Records from a dataset

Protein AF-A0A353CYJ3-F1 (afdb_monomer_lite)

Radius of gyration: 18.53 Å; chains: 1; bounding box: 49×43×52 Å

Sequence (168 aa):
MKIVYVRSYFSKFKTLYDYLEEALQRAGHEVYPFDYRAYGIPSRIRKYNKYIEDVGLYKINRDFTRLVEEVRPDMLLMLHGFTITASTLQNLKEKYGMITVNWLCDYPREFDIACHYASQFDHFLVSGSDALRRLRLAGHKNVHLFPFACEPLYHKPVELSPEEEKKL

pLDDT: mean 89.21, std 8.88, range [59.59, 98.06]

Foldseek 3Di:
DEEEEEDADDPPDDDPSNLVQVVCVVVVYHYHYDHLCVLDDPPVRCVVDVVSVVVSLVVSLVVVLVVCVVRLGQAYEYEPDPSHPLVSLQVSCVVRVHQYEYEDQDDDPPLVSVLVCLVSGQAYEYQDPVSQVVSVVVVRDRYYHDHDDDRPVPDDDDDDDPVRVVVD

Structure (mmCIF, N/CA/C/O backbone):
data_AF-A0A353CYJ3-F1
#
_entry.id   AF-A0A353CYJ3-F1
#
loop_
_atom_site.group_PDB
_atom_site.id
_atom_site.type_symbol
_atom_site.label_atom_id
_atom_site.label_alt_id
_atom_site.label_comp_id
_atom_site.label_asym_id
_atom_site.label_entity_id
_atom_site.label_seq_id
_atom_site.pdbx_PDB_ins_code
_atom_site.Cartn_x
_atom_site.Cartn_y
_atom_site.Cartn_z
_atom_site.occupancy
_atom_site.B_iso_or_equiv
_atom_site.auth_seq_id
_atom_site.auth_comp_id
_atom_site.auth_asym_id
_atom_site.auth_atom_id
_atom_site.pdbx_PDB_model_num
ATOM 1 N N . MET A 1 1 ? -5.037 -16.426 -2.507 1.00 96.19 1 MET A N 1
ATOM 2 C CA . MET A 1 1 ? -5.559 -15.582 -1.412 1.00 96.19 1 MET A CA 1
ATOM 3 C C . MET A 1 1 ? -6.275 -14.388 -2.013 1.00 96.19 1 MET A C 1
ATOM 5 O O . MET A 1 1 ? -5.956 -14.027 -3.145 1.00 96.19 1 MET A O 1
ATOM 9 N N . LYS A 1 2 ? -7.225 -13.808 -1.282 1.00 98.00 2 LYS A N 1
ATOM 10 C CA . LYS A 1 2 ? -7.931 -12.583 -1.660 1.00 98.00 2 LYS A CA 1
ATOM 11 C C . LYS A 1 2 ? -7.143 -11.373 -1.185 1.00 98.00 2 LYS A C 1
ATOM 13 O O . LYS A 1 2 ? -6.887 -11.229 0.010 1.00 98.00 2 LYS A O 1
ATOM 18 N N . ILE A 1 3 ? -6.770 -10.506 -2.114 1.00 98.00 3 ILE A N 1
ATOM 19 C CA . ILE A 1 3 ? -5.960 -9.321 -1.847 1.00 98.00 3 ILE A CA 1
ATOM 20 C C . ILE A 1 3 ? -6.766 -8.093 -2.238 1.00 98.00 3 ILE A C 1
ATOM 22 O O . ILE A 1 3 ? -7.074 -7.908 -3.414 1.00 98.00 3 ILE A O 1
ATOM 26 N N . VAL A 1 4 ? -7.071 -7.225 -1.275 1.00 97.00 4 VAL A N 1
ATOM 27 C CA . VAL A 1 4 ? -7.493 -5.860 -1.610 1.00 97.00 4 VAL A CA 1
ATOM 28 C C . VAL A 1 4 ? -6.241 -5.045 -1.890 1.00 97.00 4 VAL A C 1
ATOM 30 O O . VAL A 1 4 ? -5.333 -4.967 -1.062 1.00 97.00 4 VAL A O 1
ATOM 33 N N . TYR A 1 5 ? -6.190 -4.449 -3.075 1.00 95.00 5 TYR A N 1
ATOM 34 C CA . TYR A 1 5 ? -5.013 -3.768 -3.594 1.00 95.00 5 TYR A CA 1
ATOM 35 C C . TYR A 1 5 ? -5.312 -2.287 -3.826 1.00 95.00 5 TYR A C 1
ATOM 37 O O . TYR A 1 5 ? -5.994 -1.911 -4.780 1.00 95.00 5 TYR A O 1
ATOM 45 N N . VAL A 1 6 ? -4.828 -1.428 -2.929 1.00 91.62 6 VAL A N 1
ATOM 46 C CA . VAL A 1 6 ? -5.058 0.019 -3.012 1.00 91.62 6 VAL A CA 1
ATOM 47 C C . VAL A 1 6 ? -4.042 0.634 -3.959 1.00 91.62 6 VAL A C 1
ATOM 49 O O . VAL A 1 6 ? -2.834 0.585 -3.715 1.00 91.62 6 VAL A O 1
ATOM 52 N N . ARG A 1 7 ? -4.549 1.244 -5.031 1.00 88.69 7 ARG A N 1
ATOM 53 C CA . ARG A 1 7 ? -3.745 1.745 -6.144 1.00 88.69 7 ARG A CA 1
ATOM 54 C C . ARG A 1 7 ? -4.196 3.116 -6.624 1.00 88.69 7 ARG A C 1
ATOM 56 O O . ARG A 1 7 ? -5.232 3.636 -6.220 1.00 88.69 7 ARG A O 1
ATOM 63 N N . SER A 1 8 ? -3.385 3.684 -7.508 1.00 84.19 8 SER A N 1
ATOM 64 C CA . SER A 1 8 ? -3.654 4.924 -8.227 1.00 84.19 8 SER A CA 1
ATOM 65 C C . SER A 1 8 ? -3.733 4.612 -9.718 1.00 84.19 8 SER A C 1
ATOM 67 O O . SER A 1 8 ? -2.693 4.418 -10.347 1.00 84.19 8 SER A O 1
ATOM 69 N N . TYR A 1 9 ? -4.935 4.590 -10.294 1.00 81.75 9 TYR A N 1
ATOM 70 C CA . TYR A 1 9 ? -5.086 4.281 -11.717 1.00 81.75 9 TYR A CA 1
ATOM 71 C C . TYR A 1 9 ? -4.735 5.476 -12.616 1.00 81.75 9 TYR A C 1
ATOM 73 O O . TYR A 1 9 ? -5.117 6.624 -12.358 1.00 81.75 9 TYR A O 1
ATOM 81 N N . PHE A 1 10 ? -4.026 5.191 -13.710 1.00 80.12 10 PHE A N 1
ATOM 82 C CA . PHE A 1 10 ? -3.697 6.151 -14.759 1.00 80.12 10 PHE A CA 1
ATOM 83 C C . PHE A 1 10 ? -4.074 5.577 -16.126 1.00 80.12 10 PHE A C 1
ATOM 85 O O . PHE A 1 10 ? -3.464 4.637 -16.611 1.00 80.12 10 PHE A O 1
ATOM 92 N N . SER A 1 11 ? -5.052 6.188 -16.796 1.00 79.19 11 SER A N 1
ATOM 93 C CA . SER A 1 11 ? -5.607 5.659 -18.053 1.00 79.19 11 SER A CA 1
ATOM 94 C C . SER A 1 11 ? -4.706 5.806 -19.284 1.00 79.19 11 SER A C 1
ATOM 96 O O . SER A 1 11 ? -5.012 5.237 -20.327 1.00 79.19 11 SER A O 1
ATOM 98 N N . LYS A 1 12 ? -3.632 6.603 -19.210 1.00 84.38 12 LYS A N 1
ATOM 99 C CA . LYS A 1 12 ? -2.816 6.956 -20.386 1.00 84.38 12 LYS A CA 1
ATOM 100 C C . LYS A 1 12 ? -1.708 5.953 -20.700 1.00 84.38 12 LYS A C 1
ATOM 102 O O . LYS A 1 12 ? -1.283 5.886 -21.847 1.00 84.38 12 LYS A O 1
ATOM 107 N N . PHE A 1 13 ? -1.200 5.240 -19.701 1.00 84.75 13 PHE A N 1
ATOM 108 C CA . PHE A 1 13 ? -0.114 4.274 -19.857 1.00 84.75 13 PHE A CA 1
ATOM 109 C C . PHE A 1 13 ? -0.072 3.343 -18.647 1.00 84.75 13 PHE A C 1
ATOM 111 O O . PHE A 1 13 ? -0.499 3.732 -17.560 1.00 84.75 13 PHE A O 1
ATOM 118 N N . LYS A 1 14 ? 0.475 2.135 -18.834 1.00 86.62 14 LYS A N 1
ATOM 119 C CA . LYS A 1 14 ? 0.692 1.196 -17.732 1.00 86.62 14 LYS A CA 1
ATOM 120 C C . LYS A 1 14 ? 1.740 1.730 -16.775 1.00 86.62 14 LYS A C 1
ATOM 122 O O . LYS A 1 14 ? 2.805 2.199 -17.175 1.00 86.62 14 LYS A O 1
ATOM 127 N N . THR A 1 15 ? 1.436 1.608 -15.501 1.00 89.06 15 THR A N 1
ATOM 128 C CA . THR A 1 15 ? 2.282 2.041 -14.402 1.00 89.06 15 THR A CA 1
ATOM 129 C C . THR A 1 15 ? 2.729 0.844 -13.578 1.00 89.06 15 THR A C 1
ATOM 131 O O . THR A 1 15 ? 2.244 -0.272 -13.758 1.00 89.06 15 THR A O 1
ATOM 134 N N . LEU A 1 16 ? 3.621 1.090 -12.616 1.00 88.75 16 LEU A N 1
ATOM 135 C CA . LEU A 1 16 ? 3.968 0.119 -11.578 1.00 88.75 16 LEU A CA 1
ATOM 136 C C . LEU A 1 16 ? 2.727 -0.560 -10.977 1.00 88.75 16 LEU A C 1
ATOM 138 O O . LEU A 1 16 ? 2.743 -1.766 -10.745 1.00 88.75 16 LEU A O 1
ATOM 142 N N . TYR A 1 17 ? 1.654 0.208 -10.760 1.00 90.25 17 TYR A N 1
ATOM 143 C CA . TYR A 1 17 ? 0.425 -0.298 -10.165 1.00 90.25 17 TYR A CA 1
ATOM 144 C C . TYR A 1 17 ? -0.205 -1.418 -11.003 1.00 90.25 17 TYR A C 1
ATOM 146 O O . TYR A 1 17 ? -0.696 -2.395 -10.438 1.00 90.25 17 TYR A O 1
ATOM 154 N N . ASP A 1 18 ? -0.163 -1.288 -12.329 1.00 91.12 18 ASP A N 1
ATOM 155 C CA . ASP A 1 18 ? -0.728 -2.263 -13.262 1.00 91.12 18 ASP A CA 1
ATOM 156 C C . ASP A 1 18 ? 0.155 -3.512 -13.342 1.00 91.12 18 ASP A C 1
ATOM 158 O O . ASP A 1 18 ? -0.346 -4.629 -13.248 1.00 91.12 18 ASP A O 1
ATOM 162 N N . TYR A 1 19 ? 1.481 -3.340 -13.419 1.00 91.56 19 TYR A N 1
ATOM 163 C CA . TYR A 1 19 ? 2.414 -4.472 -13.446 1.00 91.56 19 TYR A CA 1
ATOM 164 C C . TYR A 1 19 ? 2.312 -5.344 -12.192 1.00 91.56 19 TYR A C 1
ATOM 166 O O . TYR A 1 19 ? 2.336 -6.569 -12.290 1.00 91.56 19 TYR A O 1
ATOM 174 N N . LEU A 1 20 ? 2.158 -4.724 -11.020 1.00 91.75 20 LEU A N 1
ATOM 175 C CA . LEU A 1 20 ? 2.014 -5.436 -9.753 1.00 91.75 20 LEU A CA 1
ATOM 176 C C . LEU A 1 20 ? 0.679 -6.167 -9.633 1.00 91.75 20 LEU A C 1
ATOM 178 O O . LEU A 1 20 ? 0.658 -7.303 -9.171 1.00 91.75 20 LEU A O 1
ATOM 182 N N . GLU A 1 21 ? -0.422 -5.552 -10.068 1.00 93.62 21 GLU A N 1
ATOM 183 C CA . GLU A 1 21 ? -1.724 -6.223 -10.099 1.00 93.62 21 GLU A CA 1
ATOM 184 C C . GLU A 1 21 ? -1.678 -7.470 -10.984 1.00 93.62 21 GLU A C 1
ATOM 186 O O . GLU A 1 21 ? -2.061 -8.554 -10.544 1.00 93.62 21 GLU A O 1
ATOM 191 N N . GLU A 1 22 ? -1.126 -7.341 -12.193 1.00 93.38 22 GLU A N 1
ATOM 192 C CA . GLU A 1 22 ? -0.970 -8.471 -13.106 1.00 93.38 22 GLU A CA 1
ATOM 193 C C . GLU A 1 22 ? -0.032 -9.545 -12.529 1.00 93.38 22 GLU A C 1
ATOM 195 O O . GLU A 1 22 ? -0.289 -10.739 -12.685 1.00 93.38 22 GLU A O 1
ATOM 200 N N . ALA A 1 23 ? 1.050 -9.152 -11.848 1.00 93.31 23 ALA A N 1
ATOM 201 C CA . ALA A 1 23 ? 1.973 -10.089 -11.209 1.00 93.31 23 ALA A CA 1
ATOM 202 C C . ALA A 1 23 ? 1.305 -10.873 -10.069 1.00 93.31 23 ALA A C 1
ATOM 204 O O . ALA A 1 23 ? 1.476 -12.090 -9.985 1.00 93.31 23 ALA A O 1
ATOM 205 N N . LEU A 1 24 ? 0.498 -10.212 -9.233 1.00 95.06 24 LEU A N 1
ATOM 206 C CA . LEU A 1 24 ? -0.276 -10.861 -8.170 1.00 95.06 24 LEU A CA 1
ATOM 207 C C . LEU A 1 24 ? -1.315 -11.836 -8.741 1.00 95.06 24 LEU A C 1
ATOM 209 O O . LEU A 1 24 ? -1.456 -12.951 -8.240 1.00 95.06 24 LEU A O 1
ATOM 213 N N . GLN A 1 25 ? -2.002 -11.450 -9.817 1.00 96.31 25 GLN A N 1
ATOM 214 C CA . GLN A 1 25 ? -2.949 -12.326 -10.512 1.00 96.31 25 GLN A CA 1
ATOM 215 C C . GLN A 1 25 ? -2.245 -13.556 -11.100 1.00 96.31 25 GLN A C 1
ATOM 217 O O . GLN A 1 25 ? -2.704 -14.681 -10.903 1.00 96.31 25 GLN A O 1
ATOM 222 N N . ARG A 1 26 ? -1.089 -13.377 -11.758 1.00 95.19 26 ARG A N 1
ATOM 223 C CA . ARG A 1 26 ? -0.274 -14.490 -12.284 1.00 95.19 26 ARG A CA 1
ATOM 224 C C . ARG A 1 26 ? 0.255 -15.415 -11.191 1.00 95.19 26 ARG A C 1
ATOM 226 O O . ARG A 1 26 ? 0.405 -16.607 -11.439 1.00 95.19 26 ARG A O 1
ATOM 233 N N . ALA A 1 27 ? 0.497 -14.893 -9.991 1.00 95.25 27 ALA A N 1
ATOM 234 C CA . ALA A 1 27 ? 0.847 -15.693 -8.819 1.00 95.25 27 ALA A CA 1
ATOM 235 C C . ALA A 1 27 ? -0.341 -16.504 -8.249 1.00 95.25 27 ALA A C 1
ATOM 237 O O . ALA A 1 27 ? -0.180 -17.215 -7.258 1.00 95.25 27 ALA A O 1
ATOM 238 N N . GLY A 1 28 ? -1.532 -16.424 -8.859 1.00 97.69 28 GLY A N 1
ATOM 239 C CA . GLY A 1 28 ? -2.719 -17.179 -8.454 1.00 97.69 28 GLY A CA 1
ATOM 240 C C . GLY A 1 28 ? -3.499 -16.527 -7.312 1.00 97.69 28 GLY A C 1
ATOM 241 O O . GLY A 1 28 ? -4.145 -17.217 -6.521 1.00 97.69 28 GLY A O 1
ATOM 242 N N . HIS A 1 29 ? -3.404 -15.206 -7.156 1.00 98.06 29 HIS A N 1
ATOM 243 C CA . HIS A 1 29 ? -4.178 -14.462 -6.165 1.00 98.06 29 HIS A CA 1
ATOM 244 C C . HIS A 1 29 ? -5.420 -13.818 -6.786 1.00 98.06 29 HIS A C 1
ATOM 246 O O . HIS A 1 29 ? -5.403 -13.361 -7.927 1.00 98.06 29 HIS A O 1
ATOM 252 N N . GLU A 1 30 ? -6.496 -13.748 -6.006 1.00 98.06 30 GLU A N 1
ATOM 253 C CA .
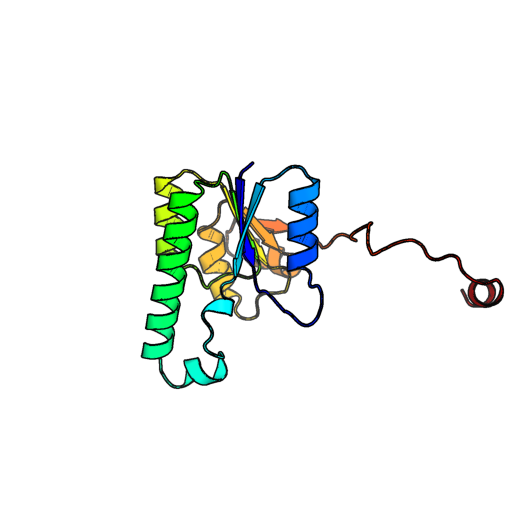 GLU A 1 30 ? -7.692 -12.987 -6.356 1.00 98.06 30 GLU A CA 1
ATOM 254 C C . GLU A 1 30 ? -7.462 -11.537 -5.935 1.00 98.06 30 GLU A C 1
ATOM 256 O O . GLU A 1 30 ? -7.391 -11.236 -4.743 1.00 98.06 30 GLU A O 1
ATOM 261 N N . VAL A 1 31 ? -7.290 -10.642 -6.907 1.00 97.88 31 VAL A N 1
ATOM 262 C CA . VAL A 1 31 ? -6.934 -9.243 -6.650 1.00 97.88 31 VAL A CA 1
ATOM 263 C C . VAL A 1 31 ? -8.147 -8.345 -6.852 1.00 97.88 31 VAL A C 1
ATOM 265 O O . VAL A 1 31 ? -8.756 -8.339 -7.919 1.00 97.88 31 VAL A O 1
ATOM 268 N N . TYR A 1 32 ? -8.461 -7.556 -5.829 1.00 97.00 32 TYR A N 1
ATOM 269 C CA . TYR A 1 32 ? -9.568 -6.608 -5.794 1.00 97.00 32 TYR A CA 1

Task: Retype only the stretch of lines above starting at the one with "ATOM 182 N N" and stopping at the one with "ATOM 222 N N", exactly as written, with both kept.

Task result:
ATOM 182 N N . GLU A 1 21 ? -0.422 -5.552 -10.068 1.00 93.62 21 GLU A N 1
ATOM 183 C CA . GLU A 1 21 ? -1.724 -6.223 -10.099 1.00 93.62 21 GLU A CA 1
ATOM 184 C C . GLU A 1 21 ? -1.678 -7.470 -10.984 1.00 93.62 21 GLU A C 1
ATOM 186 O O . GLU A 1 21 ? -2.061 -8.554 -10.544 1.00 93.62 21 GLU A O 1
ATOM 191 N N . GLU A 1 22 ? -1.126 -7.341 -12.193 1.00 93.38 22 GLU A N 1
ATOM 192 C CA . GLU A 1 22 ? -0.970 -8.471 -13.106 1.00 93.38 22 GLU A CA 1
ATOM 193 C C . GLU A 1 22 ? -0.032 -9.545 -12.529 1.00 93.38 22 GLU A C 1
ATOM 195 O O . GLU A 1 22 ? -0.289 -10.739 -12.685 1.00 93.38 22 GLU A O 1
ATOM 200 N N . ALA A 1 23 ? 1.050 -9.152 -11.848 1.00 93.31 23 ALA A N 1
ATOM 201 C CA . ALA A 1 23 ? 1.973 -10.089 -11.209 1.00 93.31 23 ALA A CA 1
ATOM 202 C C . ALA A 1 23 ? 1.305 -10.873 -10.069 1.00 93.31 23 ALA A C 1
ATOM 204 O O . ALA A 1 23 ? 1.476 -12.090 -9.985 1.00 93.31 23 ALA A O 1
ATOM 205 N N . LEU A 1 24 ? 0.498 -10.212 -9.233 1.00 95.06 24 LEU A N 1
ATOM 206 C CA . LEU A 1 24 ? -0.276 -10.861 -8.170 1.00 95.06 24 LEU A CA 1
ATOM 207 C C . LEU A 1 24 ? -1.315 -11.836 -8.741 1.00 95.06 24 LEU A C 1
ATOM 209 O O . LEU A 1 24 ? -1.456 -12.951 -8.240 1.00 95.06 24 LEU A O 1
ATOM 213 N N . GLN A 1 25 ? -2.002 -11.450 -9.817 1.00 96.31 25 GLN A N 1
ATOM 214 C CA . GLN A 1 25 ? -2.949 -12.326 -10.512 1.00 96.31 25 GLN A CA 1
ATOM 215 C C . GLN A 1 25 ? -2.245 -13.556 -11.100 1.00 96.31 25 GLN A C 1
ATOM 217 O O . GLN A 1 25 ? -2.704 -14.681 -10.903 1.00 96.31 25 GLN A O 1
ATOM 222 N N . ARG A 1 26 ? -1.089 -13.377 -11.758 1.00 95.19 26 ARG A N 1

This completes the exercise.